For the records that follow, please set down exactly the lines between the one holding "ATOM 225 C CA" and the one holding "ATOM 236 O O", inclusive, and only those.

### EXERCISE MATERIALS ###

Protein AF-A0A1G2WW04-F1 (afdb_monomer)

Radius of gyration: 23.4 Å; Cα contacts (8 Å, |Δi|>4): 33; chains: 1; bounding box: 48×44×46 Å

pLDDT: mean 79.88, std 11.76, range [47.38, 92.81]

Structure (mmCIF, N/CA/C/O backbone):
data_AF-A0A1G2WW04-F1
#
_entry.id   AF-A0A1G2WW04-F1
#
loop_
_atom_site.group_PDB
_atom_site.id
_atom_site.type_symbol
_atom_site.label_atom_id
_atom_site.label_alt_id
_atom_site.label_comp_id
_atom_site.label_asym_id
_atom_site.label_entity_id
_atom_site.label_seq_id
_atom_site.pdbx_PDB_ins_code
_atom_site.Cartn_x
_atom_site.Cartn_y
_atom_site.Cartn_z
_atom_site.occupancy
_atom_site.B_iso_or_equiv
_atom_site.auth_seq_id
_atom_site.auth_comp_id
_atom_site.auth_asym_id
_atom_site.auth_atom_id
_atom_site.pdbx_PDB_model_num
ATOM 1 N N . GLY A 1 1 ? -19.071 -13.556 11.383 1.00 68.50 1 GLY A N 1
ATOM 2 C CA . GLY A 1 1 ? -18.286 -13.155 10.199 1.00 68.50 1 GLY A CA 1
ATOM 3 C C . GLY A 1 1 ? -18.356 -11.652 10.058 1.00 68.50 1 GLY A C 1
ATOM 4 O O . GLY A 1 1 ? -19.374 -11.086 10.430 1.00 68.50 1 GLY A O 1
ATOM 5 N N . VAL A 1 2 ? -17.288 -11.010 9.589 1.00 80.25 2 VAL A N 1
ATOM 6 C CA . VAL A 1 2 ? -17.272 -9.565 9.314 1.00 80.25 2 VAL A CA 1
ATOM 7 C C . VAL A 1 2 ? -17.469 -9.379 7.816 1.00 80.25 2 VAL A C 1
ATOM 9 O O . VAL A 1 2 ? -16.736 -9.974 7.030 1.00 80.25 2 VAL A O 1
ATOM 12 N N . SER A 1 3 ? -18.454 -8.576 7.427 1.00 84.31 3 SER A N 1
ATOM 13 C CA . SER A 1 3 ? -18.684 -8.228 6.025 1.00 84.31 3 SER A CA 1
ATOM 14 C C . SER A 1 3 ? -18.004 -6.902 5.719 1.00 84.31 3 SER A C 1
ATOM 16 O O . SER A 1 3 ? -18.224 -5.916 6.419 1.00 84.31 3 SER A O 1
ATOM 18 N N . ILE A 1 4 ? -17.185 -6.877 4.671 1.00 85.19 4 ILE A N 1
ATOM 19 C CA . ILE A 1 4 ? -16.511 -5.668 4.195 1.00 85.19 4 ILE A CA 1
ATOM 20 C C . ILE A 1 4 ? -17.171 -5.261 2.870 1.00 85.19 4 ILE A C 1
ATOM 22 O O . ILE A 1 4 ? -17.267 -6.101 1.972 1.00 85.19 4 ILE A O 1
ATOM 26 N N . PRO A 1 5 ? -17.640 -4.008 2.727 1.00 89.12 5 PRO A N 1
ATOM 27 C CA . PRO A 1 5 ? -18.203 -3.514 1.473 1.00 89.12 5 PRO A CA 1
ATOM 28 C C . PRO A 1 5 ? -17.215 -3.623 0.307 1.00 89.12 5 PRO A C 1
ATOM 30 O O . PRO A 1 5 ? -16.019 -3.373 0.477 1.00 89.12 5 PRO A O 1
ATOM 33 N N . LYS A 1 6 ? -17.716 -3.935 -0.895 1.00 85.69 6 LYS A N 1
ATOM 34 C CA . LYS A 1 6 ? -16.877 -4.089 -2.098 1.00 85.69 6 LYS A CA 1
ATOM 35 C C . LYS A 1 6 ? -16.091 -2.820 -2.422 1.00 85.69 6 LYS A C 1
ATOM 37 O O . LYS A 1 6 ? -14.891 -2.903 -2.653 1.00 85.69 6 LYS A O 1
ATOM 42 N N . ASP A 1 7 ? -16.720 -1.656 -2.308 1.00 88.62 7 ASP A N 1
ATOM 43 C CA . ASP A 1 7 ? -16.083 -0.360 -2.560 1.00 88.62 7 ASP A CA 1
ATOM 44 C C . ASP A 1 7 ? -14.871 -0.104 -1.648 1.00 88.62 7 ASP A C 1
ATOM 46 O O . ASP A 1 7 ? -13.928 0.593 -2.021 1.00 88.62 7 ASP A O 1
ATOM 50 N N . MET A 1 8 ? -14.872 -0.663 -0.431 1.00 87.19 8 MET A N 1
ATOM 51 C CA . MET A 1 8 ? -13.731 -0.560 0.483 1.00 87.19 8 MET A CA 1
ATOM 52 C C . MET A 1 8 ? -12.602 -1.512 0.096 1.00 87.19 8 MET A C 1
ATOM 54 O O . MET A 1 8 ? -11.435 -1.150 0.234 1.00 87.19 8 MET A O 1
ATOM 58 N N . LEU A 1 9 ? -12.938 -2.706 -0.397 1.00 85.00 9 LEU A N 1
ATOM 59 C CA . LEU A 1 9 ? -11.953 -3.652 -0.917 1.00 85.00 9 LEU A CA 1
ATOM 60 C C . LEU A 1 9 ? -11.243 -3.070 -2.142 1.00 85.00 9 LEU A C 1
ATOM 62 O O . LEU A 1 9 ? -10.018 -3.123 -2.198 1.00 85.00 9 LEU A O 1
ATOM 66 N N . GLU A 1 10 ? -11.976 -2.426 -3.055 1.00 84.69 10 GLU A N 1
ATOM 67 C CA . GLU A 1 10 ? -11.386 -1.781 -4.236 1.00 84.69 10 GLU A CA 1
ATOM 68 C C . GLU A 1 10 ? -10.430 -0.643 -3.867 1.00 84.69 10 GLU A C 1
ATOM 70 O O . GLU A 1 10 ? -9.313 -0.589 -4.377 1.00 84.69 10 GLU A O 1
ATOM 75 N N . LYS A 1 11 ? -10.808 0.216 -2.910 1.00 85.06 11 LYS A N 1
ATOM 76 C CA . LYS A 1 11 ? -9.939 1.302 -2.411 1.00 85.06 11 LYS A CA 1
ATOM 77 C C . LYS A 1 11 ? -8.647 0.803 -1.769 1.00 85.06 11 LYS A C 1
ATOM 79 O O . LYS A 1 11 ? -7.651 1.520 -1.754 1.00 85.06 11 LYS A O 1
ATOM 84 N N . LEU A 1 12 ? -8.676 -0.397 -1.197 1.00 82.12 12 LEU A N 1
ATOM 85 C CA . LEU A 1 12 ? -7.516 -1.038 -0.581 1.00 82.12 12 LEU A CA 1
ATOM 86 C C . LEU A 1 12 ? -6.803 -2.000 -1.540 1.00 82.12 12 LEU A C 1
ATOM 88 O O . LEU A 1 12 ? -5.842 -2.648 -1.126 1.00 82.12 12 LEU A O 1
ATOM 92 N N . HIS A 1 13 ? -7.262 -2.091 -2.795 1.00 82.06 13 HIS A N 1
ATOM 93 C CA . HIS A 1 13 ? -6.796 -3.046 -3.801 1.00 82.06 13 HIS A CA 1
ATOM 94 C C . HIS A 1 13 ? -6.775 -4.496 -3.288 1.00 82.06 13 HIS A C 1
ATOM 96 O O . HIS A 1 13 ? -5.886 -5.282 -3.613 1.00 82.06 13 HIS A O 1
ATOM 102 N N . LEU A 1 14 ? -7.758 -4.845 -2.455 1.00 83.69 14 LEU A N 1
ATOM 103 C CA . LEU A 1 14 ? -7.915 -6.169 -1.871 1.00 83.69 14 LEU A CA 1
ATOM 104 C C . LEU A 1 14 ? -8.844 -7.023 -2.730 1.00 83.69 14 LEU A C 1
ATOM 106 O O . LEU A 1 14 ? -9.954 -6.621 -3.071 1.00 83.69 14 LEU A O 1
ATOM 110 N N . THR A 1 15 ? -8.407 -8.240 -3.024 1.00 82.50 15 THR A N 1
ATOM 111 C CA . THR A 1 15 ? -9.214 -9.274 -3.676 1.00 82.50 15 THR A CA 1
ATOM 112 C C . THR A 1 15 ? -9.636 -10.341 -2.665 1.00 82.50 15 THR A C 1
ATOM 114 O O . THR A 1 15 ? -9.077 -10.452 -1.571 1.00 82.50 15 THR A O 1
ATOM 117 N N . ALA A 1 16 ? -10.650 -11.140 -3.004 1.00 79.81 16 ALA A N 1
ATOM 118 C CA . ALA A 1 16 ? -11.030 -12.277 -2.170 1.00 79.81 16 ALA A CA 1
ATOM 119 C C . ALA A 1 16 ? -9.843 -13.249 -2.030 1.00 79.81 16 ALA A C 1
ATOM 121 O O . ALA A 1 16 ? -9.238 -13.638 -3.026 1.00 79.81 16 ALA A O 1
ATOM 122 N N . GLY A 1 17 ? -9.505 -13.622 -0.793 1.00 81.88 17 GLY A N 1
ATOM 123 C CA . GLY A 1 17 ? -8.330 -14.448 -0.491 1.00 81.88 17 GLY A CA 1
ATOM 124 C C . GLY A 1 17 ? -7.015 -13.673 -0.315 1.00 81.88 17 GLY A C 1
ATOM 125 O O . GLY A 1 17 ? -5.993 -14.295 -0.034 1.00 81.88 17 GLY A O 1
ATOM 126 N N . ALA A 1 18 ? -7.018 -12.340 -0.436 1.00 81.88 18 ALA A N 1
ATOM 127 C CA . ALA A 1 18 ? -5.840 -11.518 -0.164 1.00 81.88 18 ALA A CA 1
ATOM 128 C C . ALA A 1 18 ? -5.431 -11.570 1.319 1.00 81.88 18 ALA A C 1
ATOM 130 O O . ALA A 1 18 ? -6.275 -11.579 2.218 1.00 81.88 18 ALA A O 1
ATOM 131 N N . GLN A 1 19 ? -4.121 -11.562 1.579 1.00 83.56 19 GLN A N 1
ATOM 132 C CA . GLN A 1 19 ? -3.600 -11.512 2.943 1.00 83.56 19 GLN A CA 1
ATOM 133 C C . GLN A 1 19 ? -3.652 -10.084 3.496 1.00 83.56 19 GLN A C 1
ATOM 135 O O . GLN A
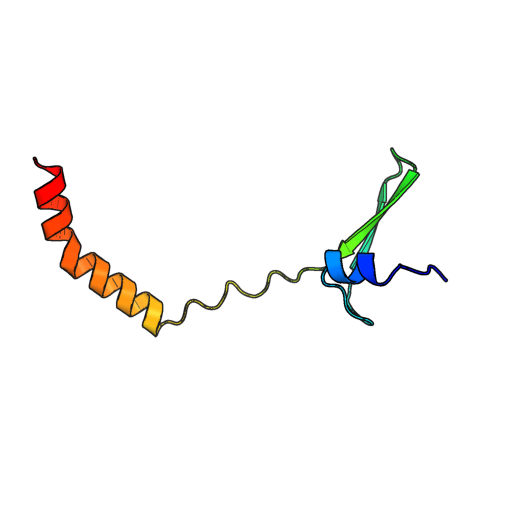 1 19 ? -3.231 -9.118 2.852 1.00 83.56 19 GLN A O 1
ATOM 140 N N . VAL A 1 20 ? -4.147 -9.960 4.724 1.00 87.56 20 VAL A N 1
ATOM 141 C CA . VAL A 1 20 ? -4.272 -8.689 5.437 1.00 87.56 20 VAL A CA 1
ATOM 142 C C . VAL A 1 20 ? -3.679 -8.802 6.831 1.00 87.56 20 VAL A C 1
ATOM 144 O O . VAL A 1 20 ? -3.784 -9.833 7.492 1.00 87.56 20 VAL A O 1
ATOM 147 N N . GLU A 1 21 ? -3.071 -7.717 7.288 1.00 87.88 21 GLU A N 1
ATOM 148 C CA . GLU A 1 21 ? -2.668 -7.557 8.674 1.00 87.88 21 GLU A CA 1
ATOM 149 C C . GLU A 1 21 ? -3.845 -6.967 9.457 1.00 87.88 21 GLU A C 1
ATOM 151 O O . GLU A 1 21 ? -4.396 -5.931 9.077 1.00 87.88 21 GLU A O 1
ATOM 156 N N . VAL A 1 22 ? -4.218 -7.616 10.560 1.00 89.38 22 VAL A N 1
ATOM 157 C CA . VAL A 1 22 ? -5.275 -7.152 11.463 1.00 89.38 22 VAL A CA 1
ATOM 158 C C . VAL A 1 22 ? -4.651 -6.820 12.809 1.00 89.38 22 VAL A C 1
ATOM 160 O O . VAL A 1 22 ? -4.036 -7.674 13.447 1.00 89.38 22 VAL A O 1
ATOM 163 N N . LYS A 1 23 ? -4.809 -5.571 13.248 1.00 91.69 23 LYS A N 1
ATOM 164 C CA . LYS A 1 23 ? -4.325 -5.08
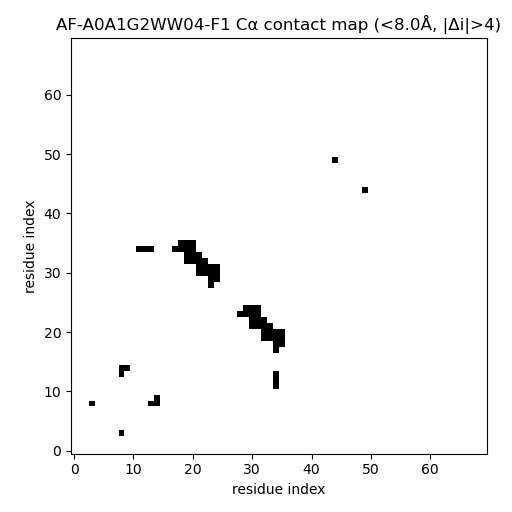8 14.546 1.00 91.69 23 LYS A CA 1
ATOM 165 C C . LYS A 1 23 ? -5.450 -4.424 15.323 1.00 91.69 23 LYS A C 1
ATOM 167 O O . LYS A 1 23 ? -6.322 -3.784 14.739 1.00 91.69 23 LYS A O 1
ATOM 172 N N . VAL A 1 24 ? -5.400 -4.549 16.644 1.00 92.06 24 VAL A N 1
ATOM 173 C CA . VAL A 1 24 ? -6.288 -3.823 17.555 1.00 92.06 24 VAL A CA 1
ATOM 174 C C . VAL A 1 24 ? -5.549 -2.592 18.056 1.00 92.06 24 VAL A C 1
ATOM 176 O O . VAL A 1 24 ? -4.500 -2.702 18.689 1.00 92.06 24 VAL A O 1
ATOM 179 N N . ASP A 1 25 ? -6.096 -1.416 17.772 1.00 92.81 25 ASP A N 1
ATOM 180 C CA . ASP A 1 25 ? -5.652 -0.173 18.384 1.00 92.81 25 ASP A CA 1
ATOM 181 C C . ASP A 1 25 ? -6.425 0.039 19.691 1.00 92.81 25 ASP A C 1
ATOM 183 O O . ASP A 1 25 ? -7.5
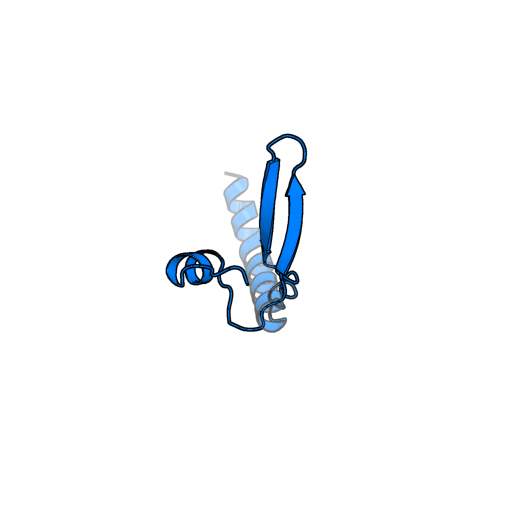30 0.583 19.704 1.00 92.81 25 ASP A O 1
ATOM 187 N N . ALA A 1 26 ? -5.844 -0.429 20.800 1.00 89.06 26 ALA A N 1
ATOM 188 C CA . ALA A 1 26 ? -6.462 -0.375 22.129 1.00 89.06 26 ALA A CA 1
ATOM 189
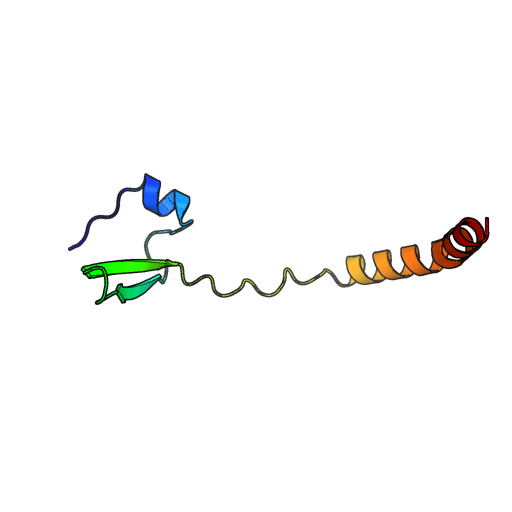 C C . ALA A 1 26 ? -6.692 1.059 22.639 1.00 89.06 26 ALA A C 1
ATOM 191 O O . ALA A 1 26 ? -7.529 1.282 23.505 1.00 89.06 26 ALA A O 1
ATOM 192 N N . LYS A 1 27 ? -5.967 2.045 22.095 1.00 89.00 27 LYS A N 1
ATOM 193 C CA . LYS A 1 27 ? -6.130 3.457 22.466 1.00 89.00 27 LYS A CA 1
ATOM 194 C C . LYS A 1 27 ? -7.414 4.054 21.905 1.00 89.00 27 LYS A C 1
ATOM 196 O O . LYS A 1 27 ? -8.054 4.854 22.578 1.00 89.00 27 LYS A O 1
ATOM 201 N N . SER A 1 28 ? -7.783 3.684 20.680 1.00 90.94 28 SER A N 1
ATOM 202 C CA . SER A 1 28 ? -8.994 4.185 20.024 1.00 90.94 28 SER A CA 1
ATOM 203 C C . SER A 1 28 ? -10.129 3.164 19.946 1.00 90.94 28 SER A C 1
ATOM 205 O O . SER A 1 28 ? -11.172 3.486 19.381 1.00 90.94 28 SER A O 1
ATOM 207 N N . ASN A 1 29 ? -9.955 1.967 20.523 1.00 90.50 29 ASN A N 1
ATOM 208 C CA . ASN A 1 29 ? -10.887 0.838 20.424 1.00 90.50 29 ASN A CA 1
ATOM 209 C C . ASN A 1 29 ? -11.265 0.515 18.967 1.00 90.50 29 ASN A C 1
ATOM 211 O O . ASN A 1 29 ? -12.430 0.278 18.647 1.00 90.50 29 ASN A O 1
ATOM 215 N N . LYS A 1 30 ? -
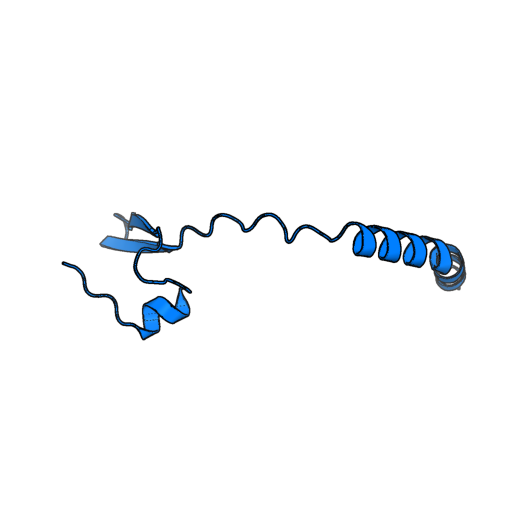10.275 0.524 18.065 1.00 91.44 30 LYS A N 1
ATOM 216 C CA . LYS A 1 30 ? -10.473 0.273 16.627 1.00 91.44 30 LYS A CA 1
ATOM 217 C C . LYS A 1 30 ? -9.765 -0.990 16.171 1.00 91.44 30 LYS A C 1
ATOM 219 O O . LYS A 1 30 ? -8.687 -1.330 16.651 1.00 91.44 30 LYS A O 1
ATOM 224 N N . ILE A 1 31 ? -10.348 -1.636 15.167 1.00 89.00 31 ILE A N 1
ATOM 225 C CA . ILE A 1 31 ? -9.682 -2.678 14.389 1.00 89.00 31 ILE A CA 1
ATOM 226 C C . ILE A 1 31 ? -9.095 -2.012 13.149 1.00 89.00 31 ILE A C 1
ATOM 228 O O . ILE A 1 31 ? -9.807 -1.366 12.380 1.00 89.00 31 ILE A O 1
ATOM 232 N N . VAL A 1 32 ? -7.789 -2.161 12.964 1.00 89.44 32 VAL A N 1
ATOM 233 C CA . VAL A 1 32 ? -7.057 -1.635 11.815 1.00 89.44 32 VAL A CA 1
ATOM 234 C C . VAL A 1 32 ? -6.717 -2.805 10.903 1.00 89.44 32 VAL A C 1
ATOM 236 O O . VAL A 1 32 ? -5.963 -3.697 11.289 1.00 89.44 32 VAL A O 1
ATOM 239 N N . ILE A 1 33 ? -7.281 -2.788 9.696 1.00 88.19 33 ILE A N 1
ATOM 240 C CA . ILE A 1 33 ? -7.018 -3.771 8.642 1.00 88.19 33 ILE A CA 1
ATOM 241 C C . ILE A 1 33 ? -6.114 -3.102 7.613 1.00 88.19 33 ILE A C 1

###

▶ _EXERCISE ANSWER_:
ATOM 225 C CA . ILE A 1 31 ? -9.682 -2.678 14.389 1.00 89.00 31 ILE A CA 1
ATOM 226 C C . ILE A 1 31 ? -9.095 -2.012 13.149 1.00 89.00 31 ILE A C 1
ATOM 228 O O . ILE A 1 31 ? -9.807 -1.366 12.380 1.00 89.00 31 ILE A O 1
ATOM 232 N N . VAL A 1 32 ? -7.789 -2.161 12.964 1.00 89.44 32 VAL A N 1
ATOM 233 C CA . VAL A 1 32 ? -7.057 -1.635 11.815 1.00 89.44 32 VAL A CA 1
ATOM 234 C C . VAL A 1 32 ? -6.717 -2.805 10.903 1.00 89.44 32 VAL A C 1
ATOM 236 O O . VAL A 1 32 ? -5.963 -3.697 11.289 1.00 89.44 32 VAL A O 1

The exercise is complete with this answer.